Two projects awarded QSE Collaborative Research Fellowships

As part of its goal of fostering scientific research in the domain of quantum science and engineering, the QSE Center at EPFL has awarded its inaugural edition of QSE Collaborative Research Fellowships to two outstanding research projects in the field of quantum.The fellows will work on research projects that explicitly need a cross-expertise approach and that are high risk/high gain in nature.

The two awarded projects are ‘Cryo-compatible integrated control hardware for NV-Based quantum sensors' from Christophe Galland and Giovanni Boero, and from ‘Many-body neural simulations of quantum materials’ Gisueppe Carleo and Nicola Marzari.

The project ‘Cryo-compatible integrated control hardware for NV-Based quantum sensors' aims at democratizing quantum sensing in challenging environments by developing microchips that locally generate coherent microwave control signals necessary for their operation.

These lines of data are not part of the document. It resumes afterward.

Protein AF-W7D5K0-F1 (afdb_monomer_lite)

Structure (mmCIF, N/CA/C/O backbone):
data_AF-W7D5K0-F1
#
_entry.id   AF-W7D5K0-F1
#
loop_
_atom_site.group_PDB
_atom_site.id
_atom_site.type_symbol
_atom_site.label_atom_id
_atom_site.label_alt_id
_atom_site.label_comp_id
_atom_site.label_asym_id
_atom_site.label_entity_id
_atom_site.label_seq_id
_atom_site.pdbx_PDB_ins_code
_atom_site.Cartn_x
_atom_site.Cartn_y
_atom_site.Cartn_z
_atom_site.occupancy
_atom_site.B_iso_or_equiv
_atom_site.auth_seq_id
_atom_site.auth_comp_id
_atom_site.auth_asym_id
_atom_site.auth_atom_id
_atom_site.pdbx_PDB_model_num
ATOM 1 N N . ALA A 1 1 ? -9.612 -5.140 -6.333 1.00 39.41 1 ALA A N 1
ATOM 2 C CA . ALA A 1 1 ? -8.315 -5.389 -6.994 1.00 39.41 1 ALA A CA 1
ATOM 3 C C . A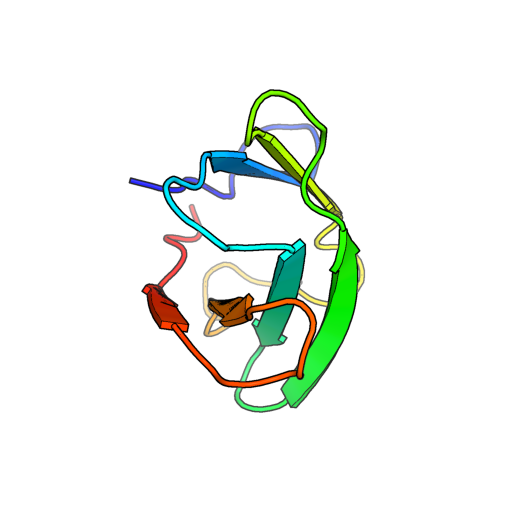LA A 1 1 ? -7.604 -4.051 -7.116 1.00 39.41 1 ALA A C 1
ATOM 5 O O . ALA A 1 1 ? -8.210 -3.129 -7.643 1.00 39.41 1 ALA A O 1
ATOM 6 N N . TYR A 1 2 ? -6.394 -3.923 -6.570 1.00 46.56 2 TYR A N 1
ATOM 7 C CA . TYR A 1 2 ? -5.613 -2.684 -6.605 1.00 46.56 2 TYR A CA 1
ATOM 8 C C . TYR A 1 2 ? -4.624 -2.789 -7.770 1.00 46.56 2 TYR A C 1
ATOM 10 O O . TYR A 1 2 ? -3.825 -3.725 -7.801 1.00 46.56 2 TYR A O 1
ATOM 18 N N . GLN A 1 3 ? -4.725 -1.888 -8.747 1.00 44.25 3 GLN A N 1
ATOM 19 C CA . GLN A 1 3 ? -3.792 -1.803 -9.873 1.00 44.25 3 GLN A CA 1
ATOM 20 C C . GLN A 1 3 ? -2.810 -0.661 -9.623 1.00 44.25 3 GLN A C 1
ATOM 22 O O . GLN A 1 3 ? -3.224 0.446 -9.279 1.00 44.25 3 GLN A O 1
ATOM 27 N N . VAL A 1 4 ? -1.520 -0.929 -9.815 1.00 49.75 4 VAL A N 1
ATOM 28 C CA . VAL A 1 4 ? -0.477 0.096 -9.910 1.00 49.75 4 VAL A CA 1
ATOM 29 C C . VAL A 1 4 ? 0.184 -0.066 -11.262 1.00 49.75 4 VAL A C 1
ATOM 31 O O . VAL A 1 4 ? 0.887 -1.040 -11.504 1.00 49.75 4 VAL A O 1
ATOM 34 N N . GLY A 1 5 ? -0.087 0.887 -12.146 1.00 49.88 5 GLY A N 1
ATOM 35 C CA . GLY A 1 5 ? 0.364 0.828 -13.538 1.00 49.88 5 GLY A CA 1
ATOM 36 C C . GLY A 1 5 ? -0.345 1.821 -14.457 1.00 49.88 5 GLY A C 1
ATOM 37 O O . GLY A 1 5 ? -0.480 1.586 -15.651 1.00 49.88 5 GLY A O 1
ATOM 38 N N . GLY A 1 6 ? -0.850 2.923 -13.896 1.00 49.25 6 GLY A N 1
ATOM 39 C CA . GLY A 1 6 ? -1.388 4.059 -14.641 1.00 49.25 6 GLY A CA 1
ATOM 40 C C . GLY A 1 6 ? -0.390 5.214 -14.625 1.00 49.25 6 GLY A C 1
ATOM 41 O O . GLY A 1 6 ? 0.482 5.275 -13.763 1.00 49.25 6 GLY A O 1
ATOM 42 N N . SER A 1 7 ? -0.517 6.140 -15.573 1.00 57.88 7 SER A N 1
ATOM 43 C CA . SER A 1 7 ? 0.400 7.260 -15.852 1.00 57.88 7 SER A CA 1
ATOM 44 C C . SER A 1 7 ? 0.716 8.223 -14.677 1.00 57.88 7 SER A C 1
ATOM 46 O O . SER A 1 7 ? 1.396 9.224 -14.901 1.00 57.88 7 SER A O 1
ATOM 48 N N . ASP A 1 8 ? 0.242 7.962 -13.454 1.00 75.12 8 ASP A N 1
ATOM 49 C CA . ASP A 1 8 ? 0.299 8.841 -12.282 1.00 75.12 8 ASP A CA 1
ATOM 50 C C . ASP A 1 8 ? 1.164 8.323 -11.107 1.00 75.12 8 ASP A C 1
ATOM 52 O O . ASP A 1 8 ? 1.479 9.109 -10.218 1.00 75.12 8 ASP A O 1
ATOM 56 N N . ALA A 1 9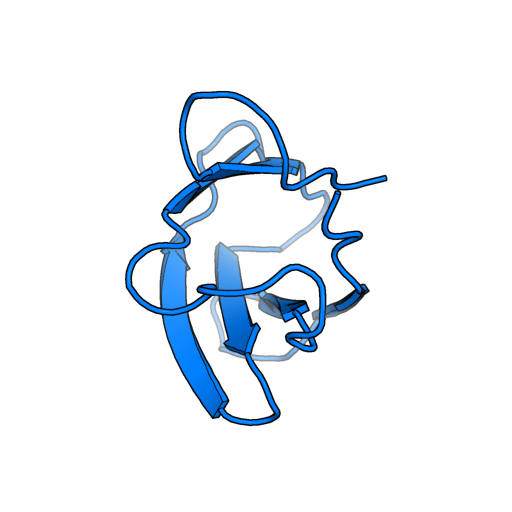 ? 1.631 7.064 -11.115 1.00 85.56 9 ALA A N 1
ATOM 57 C CA . ALA A 1 9 ? 2.466 6.468 -10.052 1.00 85.56 9 ALA A CA 1
ATOM 58 C C . ALA A 1 9 ? 1.809 6.428 -8.652 1.00 85.56 9 ALA A C 1
ATOM 60 O O . ALA A 1 9 ? 2.476 6.605 -7.625 1.00 85.56 9 ALA A O 1
ATOM 61 N N . TYR A 1 10 ? 0.500 6.165 -8.607 1.00 90.25 10 TYR A N 1
ATOM 62 C CA . TYR A 1 10 ? -0.249 5.977 -7.363 1.00 90.25 10 TYR A CA 1
ATOM 63 C C . TYR A 1 10 ? -0.883 4.588 -7.257 1.00 90.25 10 TYR A C 1
ATOM 65 O O . TYR A 1 10 ? -1.291 3.981 -8.244 1.00 90.25 10 TYR A O 1
ATOM 73 N N . ILE A 1 11 ? -1.012 4.117 -6.018 1.00 90.50 11 ILE A N 1
ATOM 74 C CA . ILE A 1 11 ? -1.932 3.045 -5.630 1.00 90.50 11 ILE A CA 1
ATOM 75 C C . ILE A 1 11 ? -3.219 3.715 -5.194 1.00 90.50 11 ILE A C 1
ATOM 77 O O . ILE A 1 11 ? -3.209 4.453 -4.210 1.00 90.50 11 ILE A O 1
ATOM 81 N N . HIS A 1 12 ? -4.308 3.453 -5.903 1.00 92.44 12 HIS A N 1
ATOM 82 C CA . HIS A 1 12 ? -5.638 3.914 -5.517 1.00 92.44 12 HIS A CA 1
ATOM 83 C C . HIS A 1 12 ? -6.371 2.781 -4.833 1.00 92.44 12 HIS A C 1
ATOM 85 O O . HIS A 1 12 ? -6.398 1.663 -5.352 1.00 92.44 12 HIS A O 1
ATOM 91 N N . GLY A 1 13 ? -6.949 3.062 -3.673 1.00 91.19 13 GLY A N 1
ATOM 92 C CA . GLY A 1 13 ? -7.607 2.045 -2.885 1.00 91.19 13 GLY A CA 1
ATOM 93 C C . GLY A 1 13 ? -8.762 2.543 -2.041 1.00 91.19 13 GLY A C 1
ATOM 94 O O . GLY A 1 13 ? -8.944 3.740 -1.844 1.00 91.19 13 GLY A O 1
ATOM 95 N N . THR A 1 14 ? -9.548 1.585 -1.561 1.00 94.88 14 THR A N 1
ATOM 96 C CA . THR A 1 14 ? -10.712 1.790 -0.702 1.00 94.88 14 THR A CA 1
ATOM 97 C C . THR A 1 14 ? -10.679 0.777 0.424 1.00 94.88 14 THR A C 1
ATOM 99 O O . THR A 1 14 ? -10.432 -0.404 0.179 1.00 94.88 14 THR A O 1
ATOM 102 N N . THR A 1 15 ? -10.984 1.206 1.634 1.00 93.81 15 THR A N 1
ATOM 103 C CA . THR A 1 15 ? -11.044 0.361 2.820 1.00 93.81 15 THR A CA 1
ATOM 104 C C . THR A 1 15 ? -12.453 0.365 3.396 1.00 93.81 15 THR A C 1
ATOM 106 O O . THR A 1 15 ? -13.277 1.223 3.092 1.00 93.81 15 THR A O 1
ATOM 109 N N . THR A 1 16 ? -12.735 -0.614 4.245 1.00 91.38 16 THR A N 1
ATOM 110 C CA . THR A 1 16 ? -13.993 -0.725 4.991 1.00 91.38 16 THR A CA 1
ATOM 111 C C . THR A 1 16 ? -13.685 -1.070 6.439 1.00 91.38 16 THR A C 1
ATOM 113 O O . THR A 1 16 ? -12.654 -1.689 6.708 1.00 91.38 16 THR A O 1
ATOM 116 N N . GLY A 1 17 ? -14.600 -0.751 7.353 1.00 92.81 17 GLY A N 1
ATOM 117 C CA . GLY A 1 17 ? -14.403 -0.994 8.784 1.00 92.81 17 GLY A CA 1
ATOM 118 C C . GLY A 1 17 ? -13.437 0.012 9.410 1.00 92.81 17 GLY A C 1
ATOM 119 O O . GLY A 1 17 ? -13.325 1.138 8.934 1.00 92.81 17 GLY A O 1
ATOM 120 N N . ASP A 1 18 ? -12.731 -0.408 10.458 1.00 95.00 18 ASP A N 1
ATOM 121 C CA . ASP A 1 18 ? -11.974 0.482 11.353 1.00 95.00 18 ASP A CA 1
ATOM 122 C C . ASP A 1 18 ? -10.556 0.830 10.856 1.00 95.00 18 ASP A C 1
ATOM 124 O O . ASP A 1 18 ? -9.664 1.145 11.648 1.00 95.00 18 ASP A O 1
ATOM 128 N N . VAL A 1 19 ? -10.313 0.763 9.543 1.00 97.75 19 VAL A N 1
ATOM 129 C CA . VAL A 1 19 ? -8.998 1.094 8.976 1.00 97.75 19 VAL A CA 1
ATOM 130 C C . VAL A 1 19 ? -8.745 2.595 9.098 1.00 97.75 19 VAL A C 1
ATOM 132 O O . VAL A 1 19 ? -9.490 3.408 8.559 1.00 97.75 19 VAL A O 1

Most quantum technologies rely on our ability to coherently control individual quantum systems (such as nitrogen-vacancy centers in diamond) through classical electromagnetic fields, such as microwaves oscillating at few GHz. Nitrogen-vacancy (NV) centers in diamond are a promising instance having various applications in nanoscale sensing and quantum computing. The generation, amplification and delivery of coherent microwaves to NV centers become daunting engineering challenges when the application requires tight integration, cryogenic operation, low power consumption, low cost, etc.

In this project, the QSE Research Fellow will develop a microchip technology that addresses all these challenges and broadens the application range of NV centers and other solid-state quantum systems. Building on Dr. Boero’s expertise in cryo-compatible microwave integrated circuits, the QSE Fellow will design new chips fitting on a 5-cent coin that take over the functions of several bulky lab instruments. The chips will synthesize and deliver coherent microwave signals directly at the location where NV centers are deployed, reducing complexity, footprint, power consumption and parasitic losses and interferences. The new devices will be tested and implemented in quantum sensing protocols in Prof. Galland’s group, where diamond photonic integrated circuits are being developed to optimally deliver laser light to NV centers and collect their fluorescence. This QSE Collaborative Research Fellowship will enable the initialization, manipulation and read-out of spin quantum states in diamond with an unprecedented level of integration.

The project ‘Many-body neural simulations of quantum materials’ will focus on materials giving rise to complex and possibly entangled magnetic states of great relevance in information and- communication technologies, both for spintronics and memory applications, or as future platforms for quantum computing. Quantum materials represent one of the most exciting frontiers for condensed-matter physics and materials science. These materials exhibit phenomena that cannot be understood with established models, making understanding and predicting their properties an intrinsically challenging task. TThe project will build on collaboration between Carleo’s (CQSL) and Marzari’s (THEOS) groups – the latter using state-of-the-art electronic-structure methods to determine the spin Hamiltonians of the materials at hand, and the former using state-of-the-art machine learning approaches to study quantum phenomena on quantum computers.